Task to complete: Print the first line of the records below and every line after it, up to and including the line with "ATOM 10 C CA". Print nothing else.

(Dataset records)
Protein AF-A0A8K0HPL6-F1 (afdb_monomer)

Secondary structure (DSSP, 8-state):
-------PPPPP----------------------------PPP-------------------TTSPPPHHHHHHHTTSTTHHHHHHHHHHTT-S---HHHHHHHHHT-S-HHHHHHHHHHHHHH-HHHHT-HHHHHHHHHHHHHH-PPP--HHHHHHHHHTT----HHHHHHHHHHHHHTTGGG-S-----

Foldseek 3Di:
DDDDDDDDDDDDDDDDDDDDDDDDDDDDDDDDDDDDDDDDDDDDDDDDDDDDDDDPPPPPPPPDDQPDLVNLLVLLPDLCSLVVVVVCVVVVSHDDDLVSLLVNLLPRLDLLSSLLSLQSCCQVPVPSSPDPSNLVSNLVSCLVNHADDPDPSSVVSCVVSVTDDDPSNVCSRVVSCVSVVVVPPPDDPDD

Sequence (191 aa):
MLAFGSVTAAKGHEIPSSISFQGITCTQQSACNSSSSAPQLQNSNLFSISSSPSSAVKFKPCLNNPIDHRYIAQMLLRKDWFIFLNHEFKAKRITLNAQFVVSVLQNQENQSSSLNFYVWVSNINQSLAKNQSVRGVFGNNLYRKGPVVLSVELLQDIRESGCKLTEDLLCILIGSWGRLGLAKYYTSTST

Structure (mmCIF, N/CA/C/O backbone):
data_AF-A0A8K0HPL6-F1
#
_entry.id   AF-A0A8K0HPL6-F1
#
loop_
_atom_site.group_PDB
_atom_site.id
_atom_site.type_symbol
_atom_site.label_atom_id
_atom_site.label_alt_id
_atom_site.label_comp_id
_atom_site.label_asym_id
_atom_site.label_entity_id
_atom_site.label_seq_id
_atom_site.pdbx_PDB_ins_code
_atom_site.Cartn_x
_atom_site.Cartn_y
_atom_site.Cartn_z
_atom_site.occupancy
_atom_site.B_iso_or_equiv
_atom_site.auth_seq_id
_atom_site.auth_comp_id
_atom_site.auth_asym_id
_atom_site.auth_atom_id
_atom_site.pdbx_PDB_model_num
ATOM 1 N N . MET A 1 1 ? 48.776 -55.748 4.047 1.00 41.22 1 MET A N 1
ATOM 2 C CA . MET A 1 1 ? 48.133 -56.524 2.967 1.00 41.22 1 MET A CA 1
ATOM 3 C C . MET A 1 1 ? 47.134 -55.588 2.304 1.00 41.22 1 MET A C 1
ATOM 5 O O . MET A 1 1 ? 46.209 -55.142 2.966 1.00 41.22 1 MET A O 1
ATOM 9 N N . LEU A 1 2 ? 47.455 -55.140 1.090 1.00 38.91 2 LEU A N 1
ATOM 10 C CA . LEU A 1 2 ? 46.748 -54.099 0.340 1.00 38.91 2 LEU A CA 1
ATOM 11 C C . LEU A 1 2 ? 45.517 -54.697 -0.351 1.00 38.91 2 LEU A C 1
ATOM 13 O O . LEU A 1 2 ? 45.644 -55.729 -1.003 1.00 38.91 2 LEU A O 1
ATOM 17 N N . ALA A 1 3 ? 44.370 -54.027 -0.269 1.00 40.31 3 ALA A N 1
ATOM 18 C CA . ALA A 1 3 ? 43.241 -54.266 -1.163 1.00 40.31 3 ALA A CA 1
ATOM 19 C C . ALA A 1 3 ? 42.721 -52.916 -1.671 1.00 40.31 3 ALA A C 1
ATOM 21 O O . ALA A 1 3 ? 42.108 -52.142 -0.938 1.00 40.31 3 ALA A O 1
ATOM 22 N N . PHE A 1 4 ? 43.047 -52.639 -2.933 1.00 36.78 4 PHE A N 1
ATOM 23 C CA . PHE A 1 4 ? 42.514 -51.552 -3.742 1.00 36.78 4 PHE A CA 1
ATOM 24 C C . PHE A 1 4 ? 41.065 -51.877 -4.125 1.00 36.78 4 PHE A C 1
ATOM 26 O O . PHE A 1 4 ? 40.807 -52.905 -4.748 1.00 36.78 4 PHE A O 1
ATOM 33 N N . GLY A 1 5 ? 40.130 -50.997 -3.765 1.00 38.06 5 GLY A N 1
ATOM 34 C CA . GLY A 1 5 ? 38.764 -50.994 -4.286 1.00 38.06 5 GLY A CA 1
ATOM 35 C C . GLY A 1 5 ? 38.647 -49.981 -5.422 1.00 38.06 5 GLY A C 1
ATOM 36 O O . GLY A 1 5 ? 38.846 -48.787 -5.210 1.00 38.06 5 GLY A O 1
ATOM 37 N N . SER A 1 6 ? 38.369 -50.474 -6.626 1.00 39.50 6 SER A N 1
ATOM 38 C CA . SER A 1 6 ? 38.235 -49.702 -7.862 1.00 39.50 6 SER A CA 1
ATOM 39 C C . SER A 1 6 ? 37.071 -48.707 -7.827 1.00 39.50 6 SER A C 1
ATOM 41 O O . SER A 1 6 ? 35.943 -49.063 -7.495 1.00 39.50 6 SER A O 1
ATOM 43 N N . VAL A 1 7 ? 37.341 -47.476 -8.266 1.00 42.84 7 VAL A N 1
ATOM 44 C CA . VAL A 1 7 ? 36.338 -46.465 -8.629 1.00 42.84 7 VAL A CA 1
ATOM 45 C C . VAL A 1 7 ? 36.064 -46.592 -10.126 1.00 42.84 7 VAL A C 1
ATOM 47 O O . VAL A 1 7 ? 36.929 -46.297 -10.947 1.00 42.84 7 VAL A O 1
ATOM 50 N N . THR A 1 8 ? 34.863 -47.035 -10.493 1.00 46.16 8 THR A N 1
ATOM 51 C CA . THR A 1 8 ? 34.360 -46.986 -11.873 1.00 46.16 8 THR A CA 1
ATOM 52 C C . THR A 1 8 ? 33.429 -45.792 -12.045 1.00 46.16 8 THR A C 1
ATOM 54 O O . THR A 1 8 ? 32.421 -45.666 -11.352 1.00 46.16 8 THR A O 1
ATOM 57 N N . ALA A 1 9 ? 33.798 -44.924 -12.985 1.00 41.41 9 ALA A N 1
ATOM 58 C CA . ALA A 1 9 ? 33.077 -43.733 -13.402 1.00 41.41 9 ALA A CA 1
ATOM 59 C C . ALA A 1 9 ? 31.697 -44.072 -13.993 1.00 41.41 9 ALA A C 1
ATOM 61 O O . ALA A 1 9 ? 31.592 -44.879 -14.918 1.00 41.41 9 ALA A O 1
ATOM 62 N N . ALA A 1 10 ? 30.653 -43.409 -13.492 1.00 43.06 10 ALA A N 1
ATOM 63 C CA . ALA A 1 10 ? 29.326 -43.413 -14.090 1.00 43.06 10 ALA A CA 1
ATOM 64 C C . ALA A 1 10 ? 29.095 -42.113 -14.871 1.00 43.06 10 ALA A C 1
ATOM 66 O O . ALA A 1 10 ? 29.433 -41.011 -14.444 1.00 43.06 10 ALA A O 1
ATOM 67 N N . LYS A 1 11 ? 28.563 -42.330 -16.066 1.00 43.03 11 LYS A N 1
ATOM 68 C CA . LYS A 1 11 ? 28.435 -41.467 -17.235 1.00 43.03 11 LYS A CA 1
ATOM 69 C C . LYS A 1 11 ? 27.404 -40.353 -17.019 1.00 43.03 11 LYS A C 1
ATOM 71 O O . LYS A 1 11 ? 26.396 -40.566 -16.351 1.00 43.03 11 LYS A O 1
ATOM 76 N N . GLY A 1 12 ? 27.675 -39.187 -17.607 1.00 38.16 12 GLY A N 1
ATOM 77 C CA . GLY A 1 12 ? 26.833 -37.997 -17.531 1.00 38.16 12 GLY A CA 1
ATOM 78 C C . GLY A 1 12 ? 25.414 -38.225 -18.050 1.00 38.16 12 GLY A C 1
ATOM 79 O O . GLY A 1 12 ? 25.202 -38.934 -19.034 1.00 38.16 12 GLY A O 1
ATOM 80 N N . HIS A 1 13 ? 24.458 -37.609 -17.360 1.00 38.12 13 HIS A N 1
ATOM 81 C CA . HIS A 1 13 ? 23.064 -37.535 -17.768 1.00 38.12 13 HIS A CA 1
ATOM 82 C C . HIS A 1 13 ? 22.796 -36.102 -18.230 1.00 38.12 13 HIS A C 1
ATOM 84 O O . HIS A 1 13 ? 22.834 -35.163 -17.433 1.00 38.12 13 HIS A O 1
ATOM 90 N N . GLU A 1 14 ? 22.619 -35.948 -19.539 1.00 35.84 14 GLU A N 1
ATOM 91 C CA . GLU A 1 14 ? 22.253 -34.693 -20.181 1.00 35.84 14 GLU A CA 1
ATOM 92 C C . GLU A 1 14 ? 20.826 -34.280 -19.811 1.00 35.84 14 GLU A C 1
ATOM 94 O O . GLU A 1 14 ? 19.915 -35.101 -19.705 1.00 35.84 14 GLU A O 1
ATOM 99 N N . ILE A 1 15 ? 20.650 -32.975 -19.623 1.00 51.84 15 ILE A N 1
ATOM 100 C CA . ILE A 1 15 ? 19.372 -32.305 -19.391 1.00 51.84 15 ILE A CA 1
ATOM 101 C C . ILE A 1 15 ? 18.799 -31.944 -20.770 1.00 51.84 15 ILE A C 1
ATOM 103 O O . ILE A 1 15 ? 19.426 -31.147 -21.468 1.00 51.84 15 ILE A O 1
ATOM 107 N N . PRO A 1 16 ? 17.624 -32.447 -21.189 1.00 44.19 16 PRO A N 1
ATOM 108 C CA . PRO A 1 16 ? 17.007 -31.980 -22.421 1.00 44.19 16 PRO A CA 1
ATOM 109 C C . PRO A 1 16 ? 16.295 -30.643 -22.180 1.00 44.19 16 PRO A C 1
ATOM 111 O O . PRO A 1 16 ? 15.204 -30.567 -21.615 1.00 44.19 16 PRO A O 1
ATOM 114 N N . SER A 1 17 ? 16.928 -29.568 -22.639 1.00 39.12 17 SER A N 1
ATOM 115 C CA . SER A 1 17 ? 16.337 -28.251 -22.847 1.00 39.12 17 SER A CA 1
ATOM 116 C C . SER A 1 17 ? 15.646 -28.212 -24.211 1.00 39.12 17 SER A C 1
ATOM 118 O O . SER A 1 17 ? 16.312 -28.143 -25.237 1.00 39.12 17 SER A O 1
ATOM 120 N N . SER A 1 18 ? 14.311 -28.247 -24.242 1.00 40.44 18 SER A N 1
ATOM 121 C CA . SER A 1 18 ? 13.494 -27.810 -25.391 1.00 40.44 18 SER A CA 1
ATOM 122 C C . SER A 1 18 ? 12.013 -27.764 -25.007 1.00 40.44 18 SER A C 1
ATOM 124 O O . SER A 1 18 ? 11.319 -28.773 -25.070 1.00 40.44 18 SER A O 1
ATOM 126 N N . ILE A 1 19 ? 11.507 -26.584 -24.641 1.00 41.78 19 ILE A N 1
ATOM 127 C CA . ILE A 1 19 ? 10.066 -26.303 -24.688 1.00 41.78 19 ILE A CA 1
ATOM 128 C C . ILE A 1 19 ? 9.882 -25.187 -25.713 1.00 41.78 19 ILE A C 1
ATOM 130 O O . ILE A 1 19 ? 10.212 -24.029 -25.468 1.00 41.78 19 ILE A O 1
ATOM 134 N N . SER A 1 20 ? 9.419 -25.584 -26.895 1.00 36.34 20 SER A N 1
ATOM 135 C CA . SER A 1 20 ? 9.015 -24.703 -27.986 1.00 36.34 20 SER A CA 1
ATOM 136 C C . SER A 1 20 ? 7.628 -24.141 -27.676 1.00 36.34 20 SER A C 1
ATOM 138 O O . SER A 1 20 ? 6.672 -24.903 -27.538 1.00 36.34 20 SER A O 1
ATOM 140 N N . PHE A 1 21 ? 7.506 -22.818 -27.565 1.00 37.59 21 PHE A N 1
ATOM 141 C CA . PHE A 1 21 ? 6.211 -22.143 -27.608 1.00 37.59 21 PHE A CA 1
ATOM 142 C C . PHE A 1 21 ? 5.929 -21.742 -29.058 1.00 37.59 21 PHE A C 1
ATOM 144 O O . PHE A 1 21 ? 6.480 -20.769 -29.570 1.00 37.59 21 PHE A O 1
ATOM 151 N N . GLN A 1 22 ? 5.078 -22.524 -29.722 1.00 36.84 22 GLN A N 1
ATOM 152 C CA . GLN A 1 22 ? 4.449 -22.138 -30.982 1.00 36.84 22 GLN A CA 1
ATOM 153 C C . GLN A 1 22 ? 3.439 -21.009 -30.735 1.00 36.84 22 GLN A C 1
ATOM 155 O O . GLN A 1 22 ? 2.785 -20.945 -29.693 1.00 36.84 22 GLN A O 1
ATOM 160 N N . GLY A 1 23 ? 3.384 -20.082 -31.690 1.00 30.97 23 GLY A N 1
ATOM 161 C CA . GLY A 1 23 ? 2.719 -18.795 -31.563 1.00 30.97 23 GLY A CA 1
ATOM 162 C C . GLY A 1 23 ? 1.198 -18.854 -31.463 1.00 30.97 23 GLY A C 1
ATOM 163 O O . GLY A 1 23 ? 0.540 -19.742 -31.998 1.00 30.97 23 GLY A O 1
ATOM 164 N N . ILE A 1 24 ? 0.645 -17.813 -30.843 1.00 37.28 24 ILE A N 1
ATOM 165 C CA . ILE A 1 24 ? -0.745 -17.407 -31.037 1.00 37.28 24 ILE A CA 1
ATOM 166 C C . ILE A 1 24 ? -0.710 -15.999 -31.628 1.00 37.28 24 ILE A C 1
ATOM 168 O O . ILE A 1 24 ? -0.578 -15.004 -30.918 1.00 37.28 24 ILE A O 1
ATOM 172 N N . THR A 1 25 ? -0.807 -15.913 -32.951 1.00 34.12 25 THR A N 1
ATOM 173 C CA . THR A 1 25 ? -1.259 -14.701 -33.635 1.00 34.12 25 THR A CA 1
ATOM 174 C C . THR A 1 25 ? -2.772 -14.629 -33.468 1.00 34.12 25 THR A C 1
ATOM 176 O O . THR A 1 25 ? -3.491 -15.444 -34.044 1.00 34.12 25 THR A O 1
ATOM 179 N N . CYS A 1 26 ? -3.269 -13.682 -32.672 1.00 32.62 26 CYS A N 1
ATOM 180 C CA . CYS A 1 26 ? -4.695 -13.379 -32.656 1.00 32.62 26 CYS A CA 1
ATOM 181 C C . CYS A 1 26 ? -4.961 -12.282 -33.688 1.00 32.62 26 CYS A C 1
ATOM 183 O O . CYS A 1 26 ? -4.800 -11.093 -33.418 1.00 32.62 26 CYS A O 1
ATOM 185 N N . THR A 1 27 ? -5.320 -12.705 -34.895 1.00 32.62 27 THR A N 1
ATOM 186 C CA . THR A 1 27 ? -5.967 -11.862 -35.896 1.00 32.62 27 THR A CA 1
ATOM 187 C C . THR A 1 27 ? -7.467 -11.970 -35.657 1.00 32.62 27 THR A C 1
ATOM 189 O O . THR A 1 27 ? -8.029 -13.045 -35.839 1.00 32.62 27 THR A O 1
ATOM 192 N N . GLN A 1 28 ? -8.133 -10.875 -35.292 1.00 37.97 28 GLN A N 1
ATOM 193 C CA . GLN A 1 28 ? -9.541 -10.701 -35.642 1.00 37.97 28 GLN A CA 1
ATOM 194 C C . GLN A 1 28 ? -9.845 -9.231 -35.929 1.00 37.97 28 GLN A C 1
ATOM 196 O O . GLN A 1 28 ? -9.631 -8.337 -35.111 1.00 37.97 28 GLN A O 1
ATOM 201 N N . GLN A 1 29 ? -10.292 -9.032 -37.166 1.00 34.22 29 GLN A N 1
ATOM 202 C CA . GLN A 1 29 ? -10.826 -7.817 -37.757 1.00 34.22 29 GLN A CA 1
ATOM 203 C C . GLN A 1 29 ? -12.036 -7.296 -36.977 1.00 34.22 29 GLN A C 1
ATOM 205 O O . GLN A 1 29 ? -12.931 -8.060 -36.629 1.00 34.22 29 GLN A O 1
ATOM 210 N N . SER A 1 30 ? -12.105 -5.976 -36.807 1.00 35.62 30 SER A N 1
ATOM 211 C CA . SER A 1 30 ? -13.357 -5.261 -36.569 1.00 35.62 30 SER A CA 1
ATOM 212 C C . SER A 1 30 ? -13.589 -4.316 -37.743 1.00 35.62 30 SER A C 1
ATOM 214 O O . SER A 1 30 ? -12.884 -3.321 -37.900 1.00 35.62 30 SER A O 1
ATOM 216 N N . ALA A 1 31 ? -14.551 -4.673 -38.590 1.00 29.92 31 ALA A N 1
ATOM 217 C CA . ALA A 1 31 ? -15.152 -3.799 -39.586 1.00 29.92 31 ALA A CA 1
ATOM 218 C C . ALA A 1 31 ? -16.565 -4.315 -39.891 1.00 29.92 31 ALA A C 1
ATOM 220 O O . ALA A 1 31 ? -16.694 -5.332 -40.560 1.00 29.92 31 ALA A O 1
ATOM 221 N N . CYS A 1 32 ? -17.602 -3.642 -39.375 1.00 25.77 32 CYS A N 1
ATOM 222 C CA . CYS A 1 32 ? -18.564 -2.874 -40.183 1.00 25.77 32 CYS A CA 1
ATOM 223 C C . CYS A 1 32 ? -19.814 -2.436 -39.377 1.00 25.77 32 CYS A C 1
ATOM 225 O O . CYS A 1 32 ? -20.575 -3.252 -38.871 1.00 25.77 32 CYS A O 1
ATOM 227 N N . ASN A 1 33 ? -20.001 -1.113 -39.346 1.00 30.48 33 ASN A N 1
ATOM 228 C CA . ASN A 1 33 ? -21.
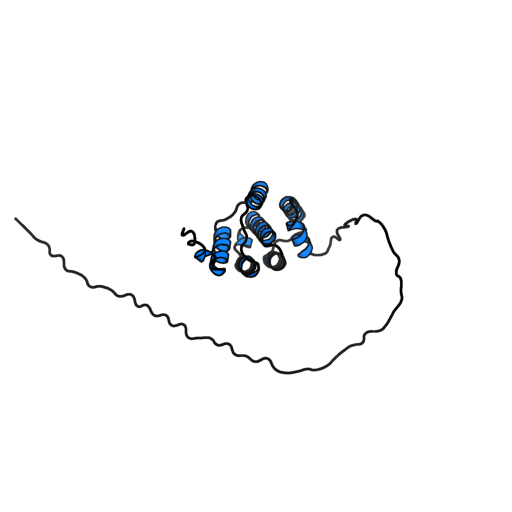212 -0.341 -39.657 1.00 30.48 33 ASN A CA 1
ATOM 229 C C . ASN A 1 33 ? -22.541 -0.547 -38.894 1.00 30.48 33 ASN A C 1
ATOM 231 O O . ASN A 1 33 ? -23.271 -1.511 -39.080 1.00 30.48 33 ASN A O 1
ATOM 235 N N . SER A 1 34 ? -22.893 0.530 -38.182 1.00 32.50 34 SER A N 1
ATOM 236 C CA . SER A 1 34 ? -24.110 1.350 -38.322 1.00 32.50 34 SER A CA 1
ATOM 237 C C . SER A 1 34 ? -25.482 0.674 -38.429 1.00 32.50 34 SER A C 1
ATOM 239 O O . SER A 1 34 ? -25
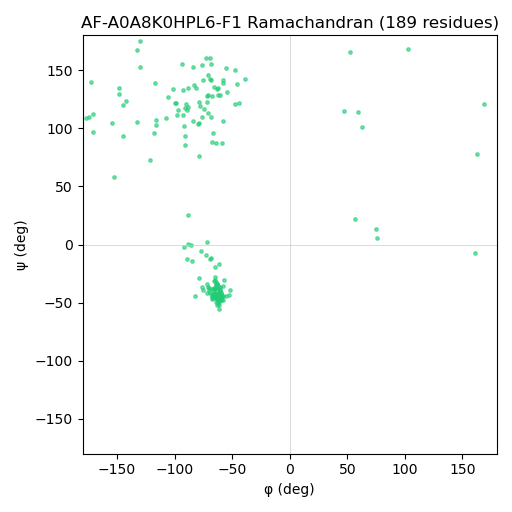.876 0.194 -39.487 1.00 32.50 34 SER A O 1
ATOM 241 N N . SER A 1 35 ? -26.317 0.907 -37.412 1.00 34.28 35 SER A N 1
ATOM 242 C CA . SER A 1 35 ? -27.707 1.315 -37.646 1.00 34.28 35 SER A CA 1
ATOM 243 C C . SER A 1 35 ? -28.235 2.241 -36.541 1.00 34.28 35 SER A C 1
ATOM 245 O O . SER A 1 35 ? -27.997 2.066 -35.351 1.00 34.28 35 SER A O 1
ATOM 247 N N . SER A 1 36 ? -28.894 3.284 -37.039 1.00 33.66 36 SER A N 1
ATOM 248 C CA . SER A 1 36 ? -29.666 4.358 -36.416 1.00 33.66 36 SER A CA 1
ATOM 249 C C . SER A 1 36 ? -30.544 3.950 -35.228 1.00 33.66 36 SER A C 1
ATOM 251 O O . SER A 1 36 ? -31.227 2.932 -35.307 1.00 33.66 36 SER A O 1
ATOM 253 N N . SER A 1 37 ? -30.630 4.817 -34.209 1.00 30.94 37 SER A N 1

Worked solution:
Protein AF-A0A8K0HPL6-F1 (afdb_monomer)

Secondary structure (DSSP, 8-state):
-------PPPPP----------------------------PPP-------------------TTSPPPHHHHHHHTTSTTHHHHHHHHHHTT-S---HHHHHHHHHT-S-HHHHHHHHHHHHHH-HHHHT-HHHHHHHHHHHHHH-PPP--HHHHHHHHHTT----HHHHHHHHHHHHHTTGGG-S-----

Foldseek 3Di:
DDDDDDDDDDDDDDDDDDDDDDDDDDDDDDDDDDDDDDDDDDDDDDDDDDDDDDDPPPPPPPPDDQPDLVNLLVLLPDLCSLVVVVVCVVVVSHDDDLVSLLVNLLPRLDLLSSLLSLQSCCQVPVPSSPDPSNLVSNLVSCLVNHADDPDPSSVVSCVVSVTDDDPSNVCSRVVSCVSVVVVPPPDDPDD

Sequence (191 aa):
MLAFGSVTAAKGHEIPSSISFQGITCTQQSACNSSSSAPQLQNSNLFSISSSPSSAVKFKPCLNNPIDHRYIAQMLLRKDWFIFLNHEFKAKRITLNAQFVVSVLQNQENQSSSLNFYVWVSNINQSLAKNQSVRGVFGNNLYRKGPVVLSVELLQDIRESGCKLTEDLLCILIGSWGRLGLAKYYTSTST

Structure (mmCIF, N/CA/C/O backbone):
data_AF-A0A8K0HPL6-F1
#
_entry.id   AF-A0A8K0HPL6-F1
#
loop_
_atom_site.group_PDB
_atom_site.id
_atom_site.type_symbol
_atom_site.label_atom_id
_atom_site.label_alt_id
_atom_site.label_comp_id
_atom_site.label_asym_id
_atom_site.label_entity_id
_atom_site.label_seq_id
_atom_site.pdbx_PDB_ins_code
_atom_site.Cartn_x
_atom_site.Cartn_y
_atom_site.Cartn_z
_atom_site.occupancy
_atom_site.B_iso_or_equiv
_atom_site.auth_seq_id
_atom_site.auth_comp_id
_atom_site.auth_asym_id
_atom_site.auth_atom_id
_atom_site.pdbx_PDB_model_num
ATOM 1 N N . MET A 1 1 ? 48.776 -55.748 4.047 1.00 41.22 1 MET A N 1
ATOM 2 C CA . MET A 1 1 ? 48.133 -56.524 2.967 1.00 41.22 1 MET A CA 1
ATOM 3 C C . MET A 1 1 ? 47.134 -55.588 2.304 1.00 41.22 1 MET A C 1
ATOM 5 O O . MET A 1 1 ? 46.209 -55.142 2.966 1.00 41.22 1 MET A O 1
ATOM 9 N N . LEU A 1 2 ? 47.455 -55.140 1.090 1.00 38.91 2 LEU A N 1
ATOM 10 C CA . LEU A 1 2 ? 46.748 -54.099 0.340 1.00 38.91 2 LEU A CA 1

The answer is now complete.